在两派的针锋相对中,法国迎来了1898年的议会选举,结果阻挠调查德雷福斯事件的梅利纳内阁倒台,主张重审的布里松组阁。然而担任布里松内阁的陆军部长卡芬雅克(Jacques Marie Eugène Godefroy Cavaignac,1853—1905)是反重审派。7月7日,皮卡尔和埃斯特拉齐被同时逮捕,不久埃斯特拉齐再次被无罪释放。卡芬雅克公布了证明德雷福斯有罪的3个新文件,还秘密拟定了将克雷孟梭、饶勒斯、左拉等人送交最高法院的名单。左拉闻讯后被迫出逃伦敦。事后证明,卡芬雅克公布的3个新文件中,唯一能够证明德雷福斯有罪的文件是亨利中校伪造的。8月30日,亨利中校因阴谋败露而被捕,次日在狱中自杀。亨利的供认和自杀对于反德雷福斯派打击巨大,埃斯特拉齐畏罪潜逃。总参谋长布瓦代夫和陆军部长卡芬雅克被迫辞职。
在反德雷福斯派看来,亨利为了爱国而伪造证据的行为是值得赞扬的,民族主义者莫拉斯提出“替代假设”的说法,即亨利的文件是为了替代某份不能公开的真文件,那份真文件如果发表,就有跟德国发生战争的危险。还说亨利是为了祖国的利益背起了沉重的十字架,是真正的军人。

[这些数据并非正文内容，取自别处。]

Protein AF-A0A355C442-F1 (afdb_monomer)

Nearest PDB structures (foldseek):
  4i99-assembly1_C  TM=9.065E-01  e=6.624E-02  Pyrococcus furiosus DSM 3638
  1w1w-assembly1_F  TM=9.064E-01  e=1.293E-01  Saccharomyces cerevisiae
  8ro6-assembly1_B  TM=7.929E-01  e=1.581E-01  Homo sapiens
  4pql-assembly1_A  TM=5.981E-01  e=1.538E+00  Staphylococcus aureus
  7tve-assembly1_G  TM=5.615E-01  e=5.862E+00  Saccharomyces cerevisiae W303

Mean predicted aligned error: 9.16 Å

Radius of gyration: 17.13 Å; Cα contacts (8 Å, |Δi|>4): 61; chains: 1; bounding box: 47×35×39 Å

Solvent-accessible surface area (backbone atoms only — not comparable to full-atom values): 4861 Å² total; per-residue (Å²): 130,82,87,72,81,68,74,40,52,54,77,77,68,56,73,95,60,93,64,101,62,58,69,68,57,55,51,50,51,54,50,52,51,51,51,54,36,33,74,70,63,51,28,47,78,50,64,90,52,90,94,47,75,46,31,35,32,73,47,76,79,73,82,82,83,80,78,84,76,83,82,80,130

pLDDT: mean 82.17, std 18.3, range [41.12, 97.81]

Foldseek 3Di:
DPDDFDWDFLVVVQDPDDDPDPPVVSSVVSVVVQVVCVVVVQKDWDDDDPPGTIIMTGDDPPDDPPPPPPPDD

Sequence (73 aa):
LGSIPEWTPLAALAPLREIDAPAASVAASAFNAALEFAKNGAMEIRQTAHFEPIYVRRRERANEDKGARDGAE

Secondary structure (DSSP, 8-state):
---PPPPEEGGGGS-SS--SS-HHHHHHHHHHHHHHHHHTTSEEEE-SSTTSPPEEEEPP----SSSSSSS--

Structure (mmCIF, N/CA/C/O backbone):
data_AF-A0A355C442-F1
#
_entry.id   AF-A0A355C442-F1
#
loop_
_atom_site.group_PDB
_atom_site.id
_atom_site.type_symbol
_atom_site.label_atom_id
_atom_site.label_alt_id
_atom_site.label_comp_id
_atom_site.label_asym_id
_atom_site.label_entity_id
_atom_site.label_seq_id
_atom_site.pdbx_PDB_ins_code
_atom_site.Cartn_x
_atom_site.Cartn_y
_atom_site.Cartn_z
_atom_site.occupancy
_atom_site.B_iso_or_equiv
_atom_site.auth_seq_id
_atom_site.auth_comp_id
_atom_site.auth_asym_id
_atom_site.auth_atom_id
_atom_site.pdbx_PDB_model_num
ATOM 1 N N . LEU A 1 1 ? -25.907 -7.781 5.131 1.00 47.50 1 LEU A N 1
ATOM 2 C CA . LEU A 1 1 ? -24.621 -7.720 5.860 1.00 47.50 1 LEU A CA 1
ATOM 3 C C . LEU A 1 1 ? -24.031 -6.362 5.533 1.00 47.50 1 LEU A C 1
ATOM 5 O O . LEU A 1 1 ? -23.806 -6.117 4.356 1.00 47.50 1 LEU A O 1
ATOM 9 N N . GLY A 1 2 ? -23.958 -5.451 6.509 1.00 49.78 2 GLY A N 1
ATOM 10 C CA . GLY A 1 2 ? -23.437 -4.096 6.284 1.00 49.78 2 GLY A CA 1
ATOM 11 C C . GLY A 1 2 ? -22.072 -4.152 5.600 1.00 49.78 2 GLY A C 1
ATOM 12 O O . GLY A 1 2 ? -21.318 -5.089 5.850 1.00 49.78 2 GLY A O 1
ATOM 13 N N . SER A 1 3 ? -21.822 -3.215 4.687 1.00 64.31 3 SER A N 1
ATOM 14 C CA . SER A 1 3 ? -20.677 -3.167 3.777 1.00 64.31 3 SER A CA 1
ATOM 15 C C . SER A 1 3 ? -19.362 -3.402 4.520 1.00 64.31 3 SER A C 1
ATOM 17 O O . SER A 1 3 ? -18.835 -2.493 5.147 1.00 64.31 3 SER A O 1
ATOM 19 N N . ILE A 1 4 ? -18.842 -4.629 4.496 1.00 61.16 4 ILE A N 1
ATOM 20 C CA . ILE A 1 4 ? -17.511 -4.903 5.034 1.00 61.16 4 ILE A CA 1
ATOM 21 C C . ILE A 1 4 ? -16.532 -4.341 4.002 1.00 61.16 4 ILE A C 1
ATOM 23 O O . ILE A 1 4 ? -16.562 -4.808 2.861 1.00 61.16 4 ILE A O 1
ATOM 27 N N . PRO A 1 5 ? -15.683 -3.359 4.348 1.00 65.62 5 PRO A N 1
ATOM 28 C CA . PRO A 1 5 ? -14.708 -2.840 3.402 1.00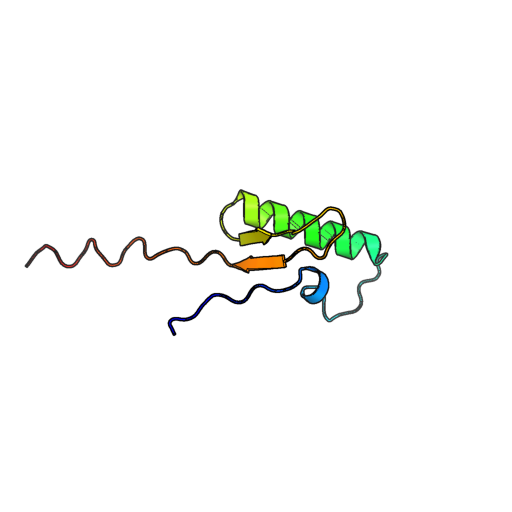 65.62 5 PRO A CA 1
ATOM 29 C C . PRO A 1 5 ? -13.770 -3.964 2.947 1.00 65.62 5 PRO A C 1
ATOM 31 O O . PRO A 1 5 ? -13.178 -4.675 3.767 1.00 65.62 5 PRO A O 1
ATOM 34 N N . GLU A 1 6 ? -13.671 -4.133 1.627 1.00 84.62 6 GLU A N 1
ATOM 35 C CA . GLU A 1 6 ? -12.938 -5.229 1.000 1.00 84.62 6 GLU A CA 1
ATOM 36 C C . GLU A 1 6 ? -11.424 -5.031 1.153 1.00 84.62 6 GLU A C 1
ATOM 38 O O . GLU A 1 6 ? -10.865 -3.979 0.835 1.00 84.62 6 GLU A O 1
ATOM 43 N N . TRP A 1 7 ? -10.750 -6.060 1.666 1.00 93.81 7 TRP A N 1
ATOM 44 C CA . TRP A 1 7 ? -9.293 -6.104 1.716 1.00 93.81 7 TRP A CA 1
ATOM 45 C C . TRP A 1 7 ? -8.748 -6.404 0.325 1.00 93.81 7 TRP A C 1
ATOM 47 O O . TRP A 1 7 ? -9.043 -7.450 -0.241 1.00 93.81 7 TRP A O 1
ATOM 57 N N . THR A 1 8 ? -7.902 -5.521 -0.192 1.00 94.31 8 THR A N 1
ATOM 58 C CA . THR A 1 8 ? -7.312 -5.647 -1.529 1.00 94.31 8 THR A CA 1
ATOM 59 C C . THR A 1 8 ? -5.825 -5.987 -1.417 1.00 94.31 8 THR A C 1
ATOM 61 O O . THR A 1 8 ? -5.133 -5.369 -0.604 1.00 94.31 8 THR A O 1
ATOM 64 N N . PRO A 1 9 ? -5.283 -6.933 -2.204 1.00 94.94 9 PRO A N 1
ATOM 65 C CA . PRO A 1 9 ? -3.839 -7.139 -2.279 1.00 94.94 9 PRO A CA 1
ATOM 66 C C . PRO A 1 9 ? -3.134 -5.867 -2.770 1.00 94.94 9 PRO A C 1
ATOM 68 O O . PRO A 1 9 ? -3.525 -5.299 -3.786 1.00 94.94 9 PRO A O 1
ATOM 71 N N . LEU A 1 10 ? -2.057 -5.440 -2.110 1.00 93.75 10 LEU A N 1
ATOM 72 C CA . LEU A 1 10 ? -1.292 -4.246 -2.495 1.00 93.75 10 LEU A CA 1
ATOM 73 C C . LEU A 1 10 ? -0.779 -4.331 -3.941 1.00 93.75 10 LEU A C 1
ATOM 75 O O . LEU A 1 10 ? -0.789 -3.337 -4.659 1.00 93.75 10 LEU A O 1
ATOM 79 N N . ALA A 1 11 ? -0.390 -5.527 -4.391 1.00 90.50 11 ALA A N 1
ATOM 80 C CA . ALA A 1 11 ? 0.059 -5.763 -5.762 1.00 90.50 11 ALA A CA 1
ATOM 81 C C . ALA A 1 11 ? -1.032 -5.487 -6.817 1.00 90.50 11 ALA A C 1
ATOM 83 O O . ALA A 1 11 ? -0.705 -5.158 -7.953 1.00 90.50 11 ALA A O 1
ATOM 84 N N . ALA A 1 12 ? -2.316 -5.566 -6.450 1.00 89.88 12 ALA A N 1
ATOM 85 C CA . ALA A 1 12 ? -3.425 -5.229 -7.343 1.00 89.88 12 ALA A CA 1
ATOM 86 C C . ALA A 1 12 ? -3.596 -3.710 -7.537 1.00 89.88 12 ALA A C 1
ATOM 88 O O . ALA A 1 12 ? -4.314 -3.289 -8.438 1.00 89.88 12 ALA A O 1
ATOM 89 N N . LEU A 1 13 ? -2.924 -2.884 -6.723 1.00 84.38 13 LEU A N 1
ATOM 90 C CA . LEU A 1 13 ? -2.876 -1.425 -6.882 1.00 84.38 13 LEU A CA 1
ATOM 91 C C . LEU A 1 13 ? -1.754 -0.965 -7.822 1.00 84.38 13 LEU A C 1
ATOM 93 O O . LEU A 1 13 ? -1.494 0.236 -7.928 1.00 84.38 13 LEU A O 1
ATOM 97 N N . ALA A 1 14 ? -1.070 -1.904 -8.482 1.00 80.12 14 ALA A N 1
ATOM 98 C CA . ALA A 1 14 ? -0.076 -1.578 -9.487 1.00 80.12 14 ALA A CA 1
ATOM 99 C C . ALA A 1 14 ? -0.686 -0.670 -10.576 1.00 80.12 14 ALA A C 1
ATOM 101 O O . ALA A 1 14 ? -1.849 -0.836 -10.957 1.00 80.12 14 ALA A O 1
ATOM 102 N N . PRO A 1 15 ? 0.078 0.314 -11.076 1.00 78.06 15 PRO A N 1
ATOM 103 C CA . PRO A 1 15 ? -0.406 1.229 -12.098 1.00 78.06 15 PRO A CA 1
ATOM 104 C C . PRO A 1 15 ? -0.835 0.459 -13.354 1.00 78.06 15 PRO A C 1
ATOM 106 O O . PRO A 1 15 ? -0.105 -0.387 -13.855 1.00 78.06 15 PRO A O 1
ATOM 109 N N . LEU A 1 16 ? -2.011 0.801 -13.891 1.00 76.12 16 LEU A N 1
ATOM 110 C CA . LEU A 1 16 ? -2.555 0.201 -15.122 1.00 76.12 16 LEU A CA 1
ATOM 111 C C . LEU A 1 16 ? -1.803 0.630 -16.393 1.00 76.12 16 LEU A C 1
ATOM 113 O O . LEU A 1 16 ? -2.062 0.107 -17.473 1.00 76.12 16 LEU A O 1
ATOM 117 N N . ARG A 1 17 ? -0.909 1.616 -16.273 1.00 82.12 17 ARG A N 1
ATOM 118 C CA . ARG A 1 17 ? -0.061 2.110 -17.357 1.00 82.12 17 ARG A CA 1
ATOM 119 C C . ARG A 1 17 ? 1.363 1.619 -17.169 1.00 82.12 17 ARG A C 1
ATOM 121 O O . ARG A 1 17 ? 1.839 1.524 -16.038 1.00 82.12 17 ARG A O 1
ATOM 128 N N . GLU A 1 18 ? 2.044 1.404 -18.283 1.00 81.00 18 GLU A N 1
A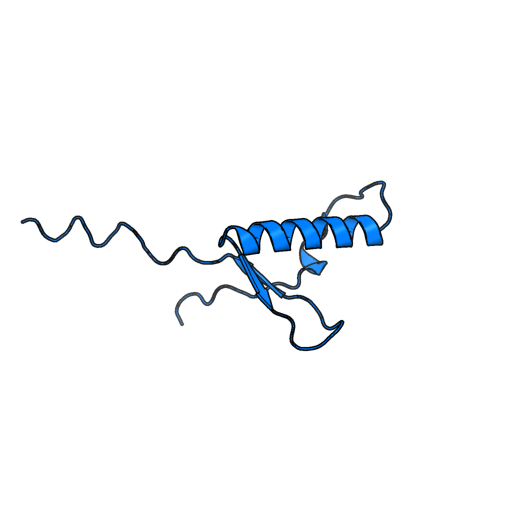TOM 129 C CA . GLU A 1 18 ? 3.469 1.113 -18.281 1.00 81.00 18 GLU A CA 1
ATOM 130 C C . GLU A 1 18 ? 4.237 2.301 -17.687 1.00 81.00 18 GLU A C 1
ATOM 132 O O . GLU A 1 18 ? 4.003 3.463 -18.035 1.00 81.00 18 GLU A O 1
ATOM 137 N N . ILE A 1 19 ? 5.100 2.003 -16.719 1.00 87.19 19 ILE A N 1
ATOM 138 C CA . ILE A 1 19 ? 6.024 2.966 -16.132 1.00 87.19 19 ILE A CA 1
ATOM 139 C C . ILE A 1 19 ? 7.417 2.544 -16.567 1.00 87.19 19 ILE A C 1
ATOM 141 O O . ILE A 1 19 ? 7.798 1.395 -16.353 1.00 87.19 19 ILE A O 1
ATOM 145 N N . ASP A 1 20 ? 8.172 3.486 -17.124 1.00 93.25 20 ASP A N 1
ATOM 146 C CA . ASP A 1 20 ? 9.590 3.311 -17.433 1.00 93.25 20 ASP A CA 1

1899年2月16日,58岁的富尔总统因风流韵事中风去世,新当选的总统卢贝主张重审德雷福斯案件。1899年9月9日,雷恩军事法庭经过一个多月的辩论,为了维护军队的声誉,仍以5∶2的多数肯定德雷福斯有罪,但迫于形势,将终身监禁改为10年徒刑。这份不公正的判决再次引发德雷福斯派的愤慨。几天之后,卢贝总统宣布对德雷福斯实行特赦。陆军部长随即宣布案件已经结束,并号召各派从此和解,表示对反德雷福斯派的军官不予以追究。
德雷福斯本人接受了特赦。作为一名军人,他对军队有着热爱之情,当他看到重审派为了他个人而抨击军队时,内心虽然为自己遭受的不公正待遇感到不平,但也害怕会因他个人而败坏了军队在公众当中的形象,尤其是在国家面临战争威胁的时候。1903年,选择息事宁人的德雷福斯在饶勒斯的支持下再次要求重审,但直到1906年7月,最高法院才宣判德雷福斯无罪,他被授予荣誉勋章并恢复军职。皮卡尔也重返军队,晋升为将军,后来出任克雷孟梭政府的陆军部长。

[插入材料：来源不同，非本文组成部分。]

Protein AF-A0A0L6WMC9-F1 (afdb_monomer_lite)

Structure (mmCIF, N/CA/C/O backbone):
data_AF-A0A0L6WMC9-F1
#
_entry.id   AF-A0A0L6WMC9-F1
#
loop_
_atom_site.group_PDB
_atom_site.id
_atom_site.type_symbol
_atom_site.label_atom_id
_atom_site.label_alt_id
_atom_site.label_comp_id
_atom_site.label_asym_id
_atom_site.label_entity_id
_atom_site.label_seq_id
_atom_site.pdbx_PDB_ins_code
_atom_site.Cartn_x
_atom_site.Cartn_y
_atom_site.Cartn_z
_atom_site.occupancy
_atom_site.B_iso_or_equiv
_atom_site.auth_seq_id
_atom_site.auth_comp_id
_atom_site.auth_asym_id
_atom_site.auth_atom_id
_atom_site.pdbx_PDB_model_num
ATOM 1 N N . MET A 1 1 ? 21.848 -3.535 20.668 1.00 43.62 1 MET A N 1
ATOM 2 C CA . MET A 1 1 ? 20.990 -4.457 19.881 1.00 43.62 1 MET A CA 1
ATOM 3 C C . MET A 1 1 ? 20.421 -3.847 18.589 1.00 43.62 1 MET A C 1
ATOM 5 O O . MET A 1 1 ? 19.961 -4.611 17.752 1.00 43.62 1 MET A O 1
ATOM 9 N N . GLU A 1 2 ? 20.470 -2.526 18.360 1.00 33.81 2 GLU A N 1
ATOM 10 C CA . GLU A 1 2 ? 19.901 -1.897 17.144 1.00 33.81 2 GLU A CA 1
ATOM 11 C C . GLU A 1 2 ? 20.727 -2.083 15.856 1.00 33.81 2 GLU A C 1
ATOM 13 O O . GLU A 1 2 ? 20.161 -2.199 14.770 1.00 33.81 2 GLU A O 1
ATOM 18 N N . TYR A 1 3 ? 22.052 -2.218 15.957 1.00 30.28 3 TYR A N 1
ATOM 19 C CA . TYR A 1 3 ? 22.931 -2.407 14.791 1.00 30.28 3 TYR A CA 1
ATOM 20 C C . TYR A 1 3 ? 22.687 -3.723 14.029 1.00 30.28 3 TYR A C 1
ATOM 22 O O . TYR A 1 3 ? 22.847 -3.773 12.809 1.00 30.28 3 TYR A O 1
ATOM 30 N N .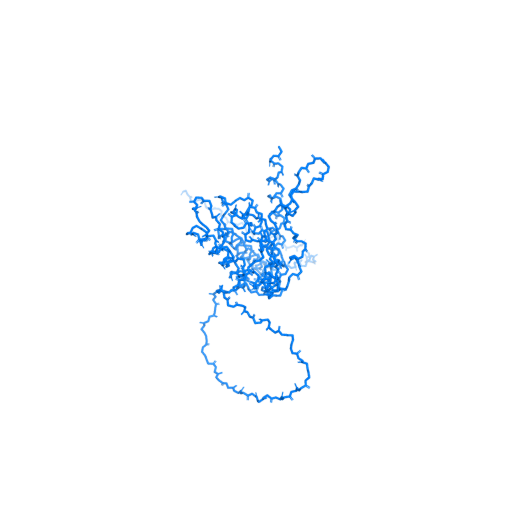 TYR A 1 4 ? 22.215 -4.770 14.715 1.00 28.95 4 TYR A N 1
ATOM 31 C CA . TYR A 1 4 ? 21.902 -6.061 14.089 1.00 28.95 4 TYR A CA 1
ATOM 32 C C . TYR A 1 4 ? 20.645 -6.008 13.205 1.00 28.95 4 TYR A C 1
ATOM 34 O O . TYR A 1 4 ? 20.560 -6.730 12.211 1.00 28.95 4 TYR A O 1
ATOM 42 N N . LYS A 1 5 ? 19.688 -5.117 13.506 1.00 34.47 5 LYS A N 1
ATOM 43 C CA . LYS A 1 5 ? 18.463 -4.968 12.705 1.00 34.47 5 LYS A CA 1
ATOM 44 C C . LYS A 1 5 ? 18.738 -4.268 11.368 1.00 34.47 5 LYS A C 1
ATOM 46 O O . LYS A 1 5 ? 18.232 -4.722 10.344 1.00 34.47 5 LYS A O 1
ATOM 51 N N . ARG A 1 6 ? 19.606 -3.244 11.336 1.00 34.75 6 ARG A N 1
ATOM 52 C CA . ARG A 1 6 ? 19.979 -2.544 10.085 1.00 34.75 6 ARG A CA 1
ATOM 53 C C . ARG A 1 6 ? 20.744 -3.439 9.104 1.00 34.75 6 ARG A C 1
ATOM 55 O O . ARG A 1 6 ? 20.438 -3.431 7.914 1.00 34.75 6 ARG A O 1
ATOM 62 N N . GLY A 1 7 ? 21.682 -4.259 9.586 1.00 29.83 7 GLY A N 1
ATOM 63 C CA . GLY A 1 7 ? 22.447 -5.176 8.728 1.00 29.83 7 GLY A CA 1
ATOM 64 C C . GLY A 1 7 ? 21.575 -6.228 8.030 1.00 29.83 7 GLY A C 1
ATOM 65 O O . GLY A 1 7 ? 21.758 -6.507 6.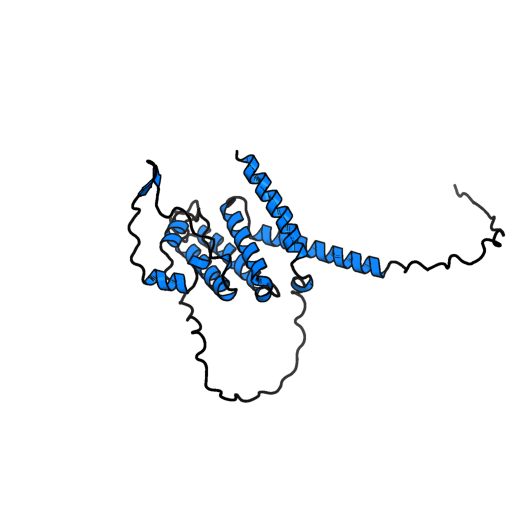845 1.00 29.83 7 GLY A O 1
ATOM 66 N N . HIS A 1 8 ? 20.568 -6.753 8.733 1.00 33.44 8 HIS A N 1
ATOM 67 C CA . HIS A 1 8 ? 19.666 -7.780 8.208 1.00 33.44 8 HIS A CA 1
ATOM 68 C C . HIS A 1 8 ? 18.699 -7.237 7.137 1.00 33.44 8 HIS A C 1
ATOM 70 O O . HIS A 1 8 ? 18.386 -7.933 6.170 1.00 33.44 8 HIS A O 1
ATOM 76 N N . VAL A 1 9 ? 18.266 -5.976 7.269 1.00 37.56 9 VAL A N 1
ATOM 77 C CA . VAL A 1 9 ? 17.435 -5.290 6.263 1.00 37.56 9 VAL A CA 1
ATOM 78 C C . VAL A 1 9 ? 18.239 -5.020 4.988 1.00 37.56 9 VAL A C 1
ATOM 80 O O . VAL A 1 9 ? 17.766 -5.326 3.898 1.00 37.56 9 VAL A O 1
ATOM 83 N N . ILE A 1 10 ? 19.490 -4.560 5.099 1.00 37.72 10 ILE A N 1
ATOM 84 C CA . ILE A 1 10 ? 20.363 -4.300 3.938 1.00 37.72 10 ILE A CA 1
ATOM 85 C C . ILE A 1 10 ? 20.677 -5.591 3.162 1.00 37.72 10 ILE A C 1
ATOM 87 O O . ILE A 1 10 ? 20.667 -5.591 1.929 1.00 37.72 10 ILE A O 1
ATOM 91 N N . LEU A 1 11 ? 20.923 -6.704 3.862 1.00 34.78 11 LEU A N 1
ATOM 92 C CA . LEU A 1 11 ? 21.157 -8.015 3.244 1.00 34.78 11 LEU A CA 1
ATOM 93 C C . LEU A 1 11 ? 19.910 -8.554 2.533 1.00 34.78 11 LEU A C 1
ATOM 95 O O . LEU A 1 11 ? 20.023 -9.022 1.400 1.00 34.78 11 LEU A O 1
ATOM 99 N N . LYS A 1 12 ? 18.721 -8.413 3.135 1.00 41.78 12 LYS A N 1
ATOM 100 C CA . LYS A 1 12 ? 17.457 -8.766 2.473 1.00 41.78 12 LYS A CA 1
ATOM 101 C C . LYS A 1 12 ? 17.189 -7.889 1.253 1.00 41.78 12 LYS A C 1
ATOM 103 O O . LYS A 1 12 ? 16.832 -8.430 0.218 1.00 41.78 12 LYS A O 1
ATOM 108 N N . VAL A 1 13 ? 17.458 -6.582 1.315 1.00 42.22 13 VAL A N 1
ATOM 109 C CA . VAL A 1 13 ? 17.325 -5.673 0.162 1.00 42.22 13 VAL A CA 1
ATOM 110 C C . VAL A 1 13 ? 18.292 -6.048 -0.964 1.00 42.22 13 VAL A C 1
ATOM 112 O O . VAL A 1 13 ? 17.905 -6.005 -2.125 1.00 42.22 13 VAL A O 1
ATOM 115 N N . ARG A 1 14 ? 19.537 -6.447 -0.667 1.00 44.62 14 ARG A N 1
ATOM 116 C CA . ARG A 1 14 ? 20.498 -6.895 -1.695 1.00 44.62 14 ARG A CA 1
ATOM 117 C C . ARG A 1 14 ? 20.102 -8.227 -2.332 1.00 44.62 14 ARG A C 1
ATOM 119 O O . ARG A 1 14 ? 20.189 -8.351 -3.550 1.00 44.62 14 ARG A O 1
ATOM 126 N N . LEU A 1 15 ? 19.659 -9.193 -1.527 1.00 42.00 15 LEU A N 1
ATOM 127 C CA . LEU A 1 15 ? 19.222 -10.501 -2.017 1.00 42.00 15 LEU A CA 1
ATOM 128 C C . LEU A 1 15 ? 17.934 -10.371 -2.841 1.00 42.00 15 LEU A C 1
ATOM 130 O O . LEU A 1 15 ? 17.851 -10.896 -3.942 1.00 42.00 15 LEU A O 1
ATOM 134 N N . TRP A 1 16 ? 16.980 -9.577 -2.357 1.00 48.47 16 TRP A N 1
ATOM 135 C CA . TRP A 1 16 ? 15.710 -9.307 -3.025 1.00 48.47 16 TRP A CA 1
ATOM 136 C C . TRP A 1 16 ? 15.888 -8.460 -4.294 1.00 48.47 16 TRP A C 1
ATOM 138 O O . TRP A 1 16 ? 15.273 -8.758 -5.311 1.00 48.47 16 TRP A O 1
ATOM 148 N N . ARG A 1 17 ? 16.815 -7.486 -4.300 1.00 48.84 17 ARG A N 1
ATOM 149 C CA . ARG A 1 17 ? 17.229 -6.758 -5.518 1.00 48.84 17 ARG A CA 1
ATOM 150 C C . ARG A 1 17 ? 17.740 -7.694 -6.605 1.00 48.84 17 ARG A C 1
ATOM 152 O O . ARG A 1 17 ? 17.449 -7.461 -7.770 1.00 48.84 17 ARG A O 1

饶勒斯认为,德雷福斯事件不只是事关一个军官是否有罪的斗争,而是全国进步势力同军队和教权派的反动势力之间的决战,是那些相信《人权宣言》原则的民主人士同那些否认《人权宣言》原则的反民主人士之间的决战,是那些拥护共和政体的人同反对共和政体的人之间的决战。德雷福斯派和反德雷福斯派的斗争可以归纳为是真理至上还是民族利益至上,如果民族利益压倒了正义与真理,共和国将不可避免地走向军国主义道路,共和制也将因此颠覆。
德雷福斯事件使法国政治发生了方向性的转变。自布朗热运动以来,执政的机会主义派长期执行偏右政策。1893年选举后的新温和派对保守势力更加宽容,导致共和国越来越向右滑。德雷福斯事件也使温和派开始分裂,以梅利纳为代表的中右派渐进主义者,放弃反教权主义,亲近保守派;而以雷蒙·普恩加莱(Raymond Poincaré,1860—1934)、瓦尔德克-卢梭为首的共和派左翼则与激进主义缩短距离。普恩加莱在德雷福斯事件中态度极其谨慎,对双方几乎各不得罪,使他后来有条件以法国各派调停者的身份出现。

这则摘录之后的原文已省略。